The Runtime Text To Speech plugin synthesizes text into speech using downloadable voice models. These models are managed in the plugin settings within the editor, downloaded, and packaged for runtime use. Follow the steps below to get started.

Editor side

Download the appropriate voice models for your project as described here. You can download multiple voice models at the same time.

Runtime side

Create the synthesizer using the CreateRuntimeTextToSpeech function. Ensure you maintain a reference to it (e.g. as a separate variable in Blueprints or UPROPERTY in C++) to prevent it from being garbage collected. Once the synthesizer is created, you can call either of the following functions to synthesize text:

  • Text To Speech (By Object) (TextToSpeechByObject in C++)
  • Text To Speech (By Name) (TextToSpeechByName in C++)

By Name

The Text To Speech (By Name) (TextToSpeechByName in C++) function is more convenient in Blueprints starting from UE 5.4. It allows you to select voice models from a dropdown list of the downloaded models. In UE versions below 5.3, this dropdown doesn't appear, so if you're using an older version, you'll need to manually iterate over the array of voice models returned by GetDownloadedVoiceModels to select the one you need.

By Object

The Text To Speech (By Object) (TextToSpeechByObject in C++) function works across all versions of Unreal Engine but presents the voice models as a dropdown list of asset references, which is less intuitive. This method is ideal for UE 5.3 and earlier, or if your project requires a direct reference to a voice model asset for any reason.

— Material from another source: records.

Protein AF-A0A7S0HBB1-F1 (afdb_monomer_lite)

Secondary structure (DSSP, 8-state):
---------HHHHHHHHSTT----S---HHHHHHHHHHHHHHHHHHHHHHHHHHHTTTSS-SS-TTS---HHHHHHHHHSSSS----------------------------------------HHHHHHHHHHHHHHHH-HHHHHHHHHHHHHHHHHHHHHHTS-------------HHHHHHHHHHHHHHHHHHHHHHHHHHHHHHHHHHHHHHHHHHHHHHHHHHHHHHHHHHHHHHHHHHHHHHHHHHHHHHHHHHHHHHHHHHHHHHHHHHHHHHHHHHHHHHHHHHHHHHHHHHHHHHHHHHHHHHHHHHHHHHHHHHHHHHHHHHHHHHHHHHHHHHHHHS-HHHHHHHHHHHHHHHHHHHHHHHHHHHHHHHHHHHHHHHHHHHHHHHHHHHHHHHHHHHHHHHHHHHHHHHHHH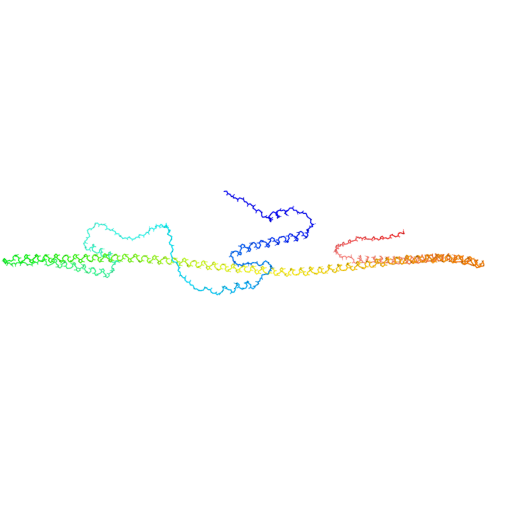T-SS------------------------

Structure (mmCIF, N/CA/C/O backbone):
data_AF-A0A7S0HBB1-F1
#
_entry.id   AF-A0A7S0HBB1-F1
#
loop_
_atom_site.group_PDB
_atom_site.id
_atom_site.type_symbol
_atom_site.label_atom_id
_atom_site.label_alt_id
_atom_site.label_comp_id
_atom_site.label_asym_id
_atom_site.label_entity_id
_atom_site.label_seq_id
_atom_site.pdbx_PDB_ins_code
_atom_site.Cartn_x
_atom_site.Cartn_y
_atom_site.Cartn_z
_atom_site.occupancy
_atom_site.B_iso_or_equiv
_atom_site.auth_seq_id
_atom_site.auth_comp_id
_atom_site.auth_asym_id
_atom_site.auth_atom_id
_atom_site.pdbx_PDB_model_num
ATOM 1 N N . MET A 1 1 ? 10.447 16.553 52.415 1.00 41.84 1 MET A N 1
ATOM 2 C CA . MET A 1 1 ? 11.522 16.602 51.397 1.00 41.84 1 MET A CA 1
ATOM 3 C C . MET A 1 1 ? 11.233 15.547 50.337 1.00 41.84 1 MET A C 1
ATOM 5 O O . MET A 1 1 ? 10.960 14.425 50.743 1.00 41.84 1 MET A O 1
ATOM 9 N N . PRO A 1 2 ? 11.246 15.858 49.030 1.00 37.12 2 PRO A N 1
ATOM 10 C CA . PRO A 1 2 ? 11.134 14.844 47.984 1.00 37.12 2 PRO A CA 1
ATOM 11 C C . PRO A 1 2 ? 12.533 14.375 47.538 1.00 37.12 2 PRO A C 1
ATOM 13 O O . PRO A 1 2 ? 13.424 15.219 47.407 1.00 37.12 2 PRO A O 1
ATOM 16 N N . PRO A 1 3 ? 12.759 13.085 47.231 1.00 46.69 3 PRO A N 1
ATOM 17 C CA . PRO A 1 3 ? 13.943 12.685 46.492 1.00 46.69 3 PRO A CA 1
ATOM 18 C C . PRO A 1 3 ? 13.660 12.748 44.984 1.00 46.69 3 PRO A C 1
ATOM 20 O O . PRO A 1 3 ? 12.824 12.029 44.442 1.00 46.69 3 PRO A O 1
ATOM 23 N N . LYS A 1 4 ? 14.388 13.643 44.312 1.00 48.12 4 LYS A N 1
ATOM 24 C CA . LYS A 1 4 ? 14.630 13.643 42.865 1.00 48.12 4 LYS A CA 1
ATOM 25 C C . LYS A 1 4 ? 15.733 12.630 42.561 1.00 48.12 4 LYS A C 1
ATOM 27 O O . LYS A 1 4 ? 16.839 12.854 43.034 1.00 48.12 4 LYS A O 1
ATOM 32 N N . VAL A 1 5 ? 15.499 11.652 41.684 1.00 45.72 5 VAL A N 1
ATOM 33 C CA . VAL A 1 5 ? 16.551 11.107 40.801 1.00 45.72 5 VAL A CA 1
ATOM 34 C C . VAL A 1 5 ? 15.915 10.678 39.474 1.00 45.72 5 VAL A C 1
ATOM 36 O O . VAL A 1 5 ? 15.291 9.629 39.374 1.00 45.72 5 VAL A O 1
ATOM 39 N N . ASN A 1 6 ? 16.087 11.507 38.441 1.00 51.12 6 ASN A N 1
ATOM 40 C CA . ASN A 1 6 ? 15.839 11.145 37.045 1.00 51.12 6 ASN A CA 1
ATOM 41 C C . ASN A 1 6 ? 16.980 10.234 36.567 1.00 51.12 6 ASN A C 1
ATOM 43 O O . ASN A 1 6 ? 18.013 10.724 36.105 1.00 51.12 6 ASN A O 1
ATOM 47 N N . ALA A 1 7 ? 16.804 8.919 36.658 1.00 48.59 7 ALA A N 1
ATOM 48 C CA . ALA A 1 7 ? 17.655 7.974 35.946 1.00 48.59 7 ALA A CA 1
ATOM 49 C C . ALA A 1 7 ? 17.170 7.885 34.490 1.00 48.59 7 ALA A C 1
ATOM 51 O O . ALA A 1 7 ? 16.317 7.072 34.154 1.00 48.59 7 ALA A O 1
ATOM 52 N N . LYS A 1 8 ? 17.684 8.772 33.628 1.00 54.59 8 LYS A N 1
ATOM 53 C CA . LYS A 1 8 ? 17.473 8.672 32.176 1.00 54.59 8 LYS A CA 1
ATOM 54 C C . LYS A 1 8 ? 18.047 7.348 31.688 1.00 54.59 8 LYS A C 1
ATOM 56 O O . LYS A 1 8 ? 19.243 7.093 31.876 1.00 54.59 8 LYS A O 1
ATOM 61 N N . THR A 1 9 ? 17.201 6.541 31.061 1.00 59.75 9 THR A N 1
ATOM 62 C CA . THR A 1 9 ? 17.611 5.280 30.451 1.00 59.75 9 THR A CA 1
ATOM 63 C C . THR A 1 9 ? 18.638 5.552 29.337 1.00 59.75 9 THR A C 1
ATOM 65 O O . THR A 1 9 ? 18.706 6.666 28.803 1.00 59.75 9 THR A O 1
ATOM 68 N N . PRO A 1 10 ? 19.477 4.572 28.958 1.00 59.62 10 PRO A N 1
ATOM 69 C CA . PRO A 1 10 ? 20.380 4.710 27.811 1.00 59.62 10 PRO A CA 1
ATOM 70 C C . PRO A 1 10 ? 19.647 5.128 26.523 1.00 59.62 10 PRO A C 1
ATOM 72 O O . PRO A 1 10 ? 20.204 5.865 25.708 1.00 59.62 10 PRO A O 1
ATOM 75 N N . LEU A 1 11 ? 18.375 4.730 26.397 1.00 53.91 11 LEU A N 1
ATOM 76 C CA . LEU A 1 11 ? 17.468 5.123 25.323 1.00 53.91 11 LEU A CA 1
ATOM 77 C C . LEU A 1 11 ? 17.186 6.635 25.337 1.00 53.91 11 LEU A C 1
ATOM 79 O O . LEU A 1 11 ? 17.337 7.301 24.316 1.00 53.91 11 LEU A O 1
ATOM 83 N N . ASP A 1 12 ? 16.881 7.205 26.506 1.00 63.88 12 ASP A N 1
ATOM 84 C CA . ASP A 1 12 ? 16.584 8.638 26.657 1.00 63.88 12 ASP A CA 1
ATOM 85 C C . ASP A 1 12 ? 17.790 9.524 26.327 1.00 63.88 12 ASP A C 1
ATOM 87 O O . ASP A 1 12 ? 17.646 10.625 25.788 1.00 63.88 12 ASP A O 1
ATOM 91 N N . LYS A 1 13 ? 19.005 9.043 26.623 1.00 65.25 13 LYS A N 1
ATOM 92 C CA . LYS A 1 13 ? 20.245 9.737 26.245 1.00 65.25 13 LYS A CA 1
ATOM 93 C C . LYS A 1 13 ? 20.437 9.737 24.725 1.00 65.25 13 LYS A C 1
ATOM 95 O O . LYS A 1 13 ? 20.780 10.782 24.171 1.00 65.25 13 LYS A O 1
ATOM 100 N N . ARG A 1 14 ? 20.159 8.615 24.049 1.00 58.53 14 ARG A N 1
ATOM 101 C CA . ARG A 1 14 ? 20.272 8.481 22.584 1.00 58.53 14 ARG A CA 1
ATOM 102 C C . ARG A 1 14 ? 19.211 9.294 21.836 1.00 58.53 14 ARG A C 1
ATOM 104 O O . ARG A 1 14 ? 19.545 9.986 20.879 1.00 58.53 14 ARG A O 1
ATOM 111 N N . LEU A 1 15 ? 17.971 9.309 22.322 1.00 58.62 15 LEU A N 1
ATOM 112 C CA . LEU A 1 15 ? 16.890 10.115 21.742 1.00 58.62 15 LEU A CA 1
ATOM 113 C C . LEU A 1 15 ? 17.168 11.622 21.853 1.00 58.62 15 LEU A C 1
ATOM 115 O O . LEU A 1 15 ? 16.890 12.371 20.920 1.00 58.62 15 LEU A O 1
ATOM 119 N N . SER A 1 16 ? 17.791 12.069 22.951 1.00 60.78 16 SER A N 1
ATOM 120 C CA . SER A 1 16 ? 18.171 13.479 23.118 1.00 60.78 16 SER A CA 1
ATOM 121 C C . SER A 1 16 ? 19.347 13.925 22.238 1.00 60.78 16 SER A C 1
ATOM 123 O O . SER A 1 16 ? 19.444 15.106 21.918 1.00 60.78 16 SER A O 1
ATOM 125 N N . ALA A 1 17 ? 20.214 12.999 21.812 1.00 57.78 17 ALA A N 1
ATOM 126 C CA . ALA A 1 17 ? 21.352 13.300 20.940 1.00 57.78 17 ALA A CA 1
ATOM 127 C C . ALA A 1 17 ? 20.947 13.483 19.463 1.00 57.78 17 ALA A C 1
ATOM 129 O O . ALA A 1 17 ? 21.618 14.208 18.732 1.00 57.78 17 ALA A O 1
ATOM 130 N N . ASN A 1 18 ? 19.832 12.876 19.039 1.00 53.38 18 ASN A N 1
ATOM 131 C CA . ASN A 1 18 ? 19.368 12.900 17.646 1.00 53.38 18 ASN A CA 1
ATOM 132 C C . ASN A 1 18 ? 18.344 14.002 17.333 1.00 53.38 18 ASN A C 1
ATOM 134 O O . ASN A 1 18 ? 17.984 14.184 16.174 1.00 53.38 18 ASN A O 1
ATOM 138 N N . ALA A 1 19 ? 17.892 14.769 18.327 1.00 50.97 19 ALA A N 1
ATOM 139 C CA . ALA A 1 19 ? 16.845 15.778 18.145 1.00 50.97 19 ALA A CA 1
ATOM 140 C C . ALA A 1 19 ? 17.326 17.109 17.521 1.00 50.97 19 ALA A C 1
ATOM 142 O O . ALA A 1 19 ? 16.521 18.020 17.361 1.00 50.97 19 ALA A O 1
ATOM 143 N N . GLY A 1 20 ? 18.619 17.254 17.197 1.00 48.06 20 GLY A N 1
ATOM 144 C CA . GLY A 1 20 ? 19.220 18.557 16.873 1.00 48.06 20 GLY A CA 1
ATOM 145 C C . GLY A 1 20 ? 20.049 18.652 15.592 1.00 48.06 20 GLY A C 1
ATOM 146 O O . GLY A 1 20 ? 20.792 19.619 15.457 1.00 48.06 20 GLY A O 1
ATOM 147 N N . LYS A 1 21 ? 19.988 17.688 14.666 1.00 45.69 21 LYS A N 1
ATOM 148 C CA . LYS A 1 21 ? 20.740 17.769 13.399 1.00 45.69 21 LYS A CA 1
ATOM 149 C C . LYS A 1 21 ? 19.829 17.596 12.187 1.00 45.69 21 LYS A C 1
ATOM 151 O O . LYS A 1 21 ? 19.691 16.507 11.642 1.00 45.69 21 LYS A O 1
ATOM 156 N N . GLU A 1 22 ? 19.229 18.704 11.767 1.00 48.59 22 GLU A N 1
ATOM 157 C CA . GLU A 1 22 ? 18.707 18.887 10.411 1.00 48.59 22 GLU A CA 1
ATOM 158 C C . GLU A 1 22 ? 19.870 19.169 9.448 1.00 48.59 22 GLU A C 1
ATOM 160 O O . GLU A 1 22 ? 20.108 20.314 9.091 1.00 48.59 22 GLU A O 1
ATOM 165 N N . GLU A 1 23 ? 20.603 18.144 9.007 1.00 45.62 23 GLU A N 1
ATOM 166 C CA . GLU A 1 23 ? 21.437 18.248 7.801 1.00 45.62 23 GLU A CA 1
ATOM 167 C C . GLU A 1 23 ? 21.392 16.937 6.997 1.00 45.62 23 GLU A C 1
ATOM 169 O O . GLU A 1 23 ? 21.979 15.923 7.356 1.00 45.62 23 GLU A O 1
ATOM 174 N N . MET A 1 24 ? 20.622 16.993 5.908 1.00 42.97 24 MET A N 1
ATOM 175 C CA . MET A 1 24 ? 20.943 16.491 4.566 1.00 42.97 24 MET A CA 1
ATOM 176 C C . MET A 1 24 ? 21.550 15.080 4.411 1.00 42.97 24 MET A C 1
ATOM 178 O O . MET A 1 24 ? 22.746 14.848 4.549 1.00 42.97 24 MET A O 1
ATOM 182 N N . SER A 1 25 ? 20.696 14.185 3.899 1.00 52.25 25 SER A N 1
ATOM 183 C CA . SER A 1 25 ? 20.989 13.312 2.747 1.00 52.25 25 SER A CA 1
ATOM 184 C C . SER A 1 25 ? 22.314 12.540 2.762 1.00 52.25 25 SER A C 1
ATOM 186 O O . SER A 1 25 ? 23.208 12.801 1.964 1.00 52.25 25 SER A O 1
ATOM 188 N N . ASN A 1 26 ? 22.394 11.534 3.624 1.00 46.62 26 ASN A N 1
ATOM 189 C CA . ASN A 1 26 ? 22.906 10.202 3.296 1.00 46.62 26 ASN A CA 1
ATOM 190 C C . ASN A 1 26 ? 22.673 9.327 4.522 1.00 46.62 26 ASN A C 1
ATOM 192 O O . ASN A 1 26 ? 23.545 9.149 5.366 1.00 46.62 26 ASN A O 1
ATOM 196 N N . TRP A 1 27 ? 21.454 8.802 4.639 1.00 53.06 27 TRP A N 1
ATOM 197 C CA . TRP A 1 27 ? 21.192 7.737 5.593 1.00 53.06 27 TRP A CA 1
ATOM 198 C C . TRP A 1 27 ? 22.024 6.537 5.157 1.00 53.06 27 TRP A C 1
ATOM 200 O O . TRP A 1 27 ? 21.714 5.873 4.168 1.00 53.06 27 TRP A O 1
ATOM 210 N N . ASN A 1 28 ? 23.129 6.310 5.859 1.00 62.28 28 ASN A N 1
ATOM 211 C CA . ASN A 1 28 ? 23.997 5.172 5.648 1.00 62.28 28 ASN A CA 1
ATOM 212 C C . ASN A 1 28 ? 23.180 3.917 5.984 1.00 62.28 28 ASN A C 1
ATOM 214 O O . ASN A 1 28 ? 22.992 3.571 7.147 1.00 62.28 28 ASN A O 1
ATOM 218 N N . ILE A 1 29 ? 22.609 3.270 4.963 1.00 63.53 29 ILE A N 1
ATOM 219 C CA . ILE A 1 29 ? 21.706 2.113 5.107 1.00 63.53 29 ILE A CA 1
ATOM 220 C C . ILE A 1 29 ? 22.359 1.012 5.958 1.00 63.53 29 ILE A C 1
ATOM 222 O O . ILE A 1 29 ? 21.661 0.280 6.657 1.00 63.53 29 ILE A O 1
ATOM 226 N N . ALA A 1 30 ? 23.692 0.913 5.932 1.00 65.62 30 ALA A N 1
ATOM 227 C CA . ALA A 1 30 ? 24.458 0.011 6.784 1.00 65.62 30 ALA A CA 1
ATOM 228 C C . ALA A 1 30 ? 24.315 0.345 8.279 1.00 65.62 30 ALA A C 1
ATOM 230 O O . ALA A 1 30 ? 24.067 -0.550 9.079 1.00 65.62 30 ALA A O 1
ATOM 231 N N . GLU A 1 31 ? 24.386 1.624 8.642 1.00 70.38 31 GLU A N 1
ATOM 232 C CA . GLU A 1 31 ? 24.246 2.107 10.019 1.00 70.38 31 GLU A CA 1
ATOM 233 C C . GLU A 1 31 ? 22.800 1.964 10.515 1.00 70.38 31 GLU A C 1
ATOM 235 O O . GLU A 1 31 ? 22.564 1.545 11.641 1.00 70.38 31 GLU A O 1
ATOM 240 N N . LEU A 1 32 ? 21.810 2.187 9.641 1.00 72.31 32 LEU A N 1
ATOM 241 C CA . LEU A 1 32 ? 20.399 1.900 9.932 1.00 72.31 32 LEU A CA 1
ATOM 242 C C . LEU A 1 32 ? 20.145 0.408 10.176 1.00 72.31 32 LEU A C 1
ATOM 244 O O . LEU A 1 32 ? 19.438 0.061 11.117 1.00 72.31 32 LEU A O 1
ATOM 248 N N . LYS A 1 33 ? 20.713 -0.475 9.342 1.00 73.94 33 LYS A N 1
ATOM 249 C CA . LYS A 1 33 ? 20.606 -1.933 9.516 1.00 73.94 33 LYS A CA 1
ATOM 250 C C . LYS A 1 33 ? 21.288 -2.396 10.797 1.00 73.94 33 LYS A C 1
ATOM 252 O O . LYS A 1 33 ? 20.721 -3.222 11.504 1.00 73.94 33 LYS A O 1
ATOM 257 N N . GLN A 1 34 ? 22.463 -1.849 11.097 1.00 77.00 34 GLN A N 1
ATOM 258 C CA . GLN A 1 34 ? 23.186 -2.143 12.327 1.00 77.00 34 GLN A CA 1
ATOM 259 C C . GLN A 1 34 ? 22.390 -1.686 13.555 1.00 77.00 34 GLN A C 1
ATOM 261 O O . GLN A 1 34 ? 22.186 -2.484 14.463 1.00 77.00 34 GLN A O 1
ATOM 266 N N . ASN A 1 35 ? 21.847 -0.467 13.543 1.00 74.12 35 ASN A N 1
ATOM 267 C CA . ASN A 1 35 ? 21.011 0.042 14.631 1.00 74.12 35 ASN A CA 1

If you've downloaded the models but can't see them, open the Voice Model dropdown, click the settings (gear icon), and enable both Show Plugin Content and Show Engine Content to make the models visible.

Playback

The On Speech Result delegate provides the synthesized audio as PCM data in float format (as a byte array in Blueprints or TArray<uint8> in C++), along with the SampleRate and NumOfChannels. You can process this data as needed.

For playback, it's recommended to use the Runtime Audio Importer plugin, which converts raw audio data into a playable sound wave. To do this, use the Import Audio From RAW Buffer function and pass the RAW Buffer (from the On Speech Result delegate) along with the SampleRate and NumOfChannels. This will generate a sound wave from the synthesized audio.

Once you have the sound wave, you can use it like any regular sound wave in Unreal Engine - playing it back, saving it to a save game file, or further processing it.

Here's an example of how the Blueprint nodes for synthesizing text and playing the audio might look (Copyable nodes):

The Runtime Audio Importer plugin also provides additional features like exporting audio data to a file, passing it to SoundCue, MetaSound, and more. For further details, check out the Runtime Audio Importer documentation.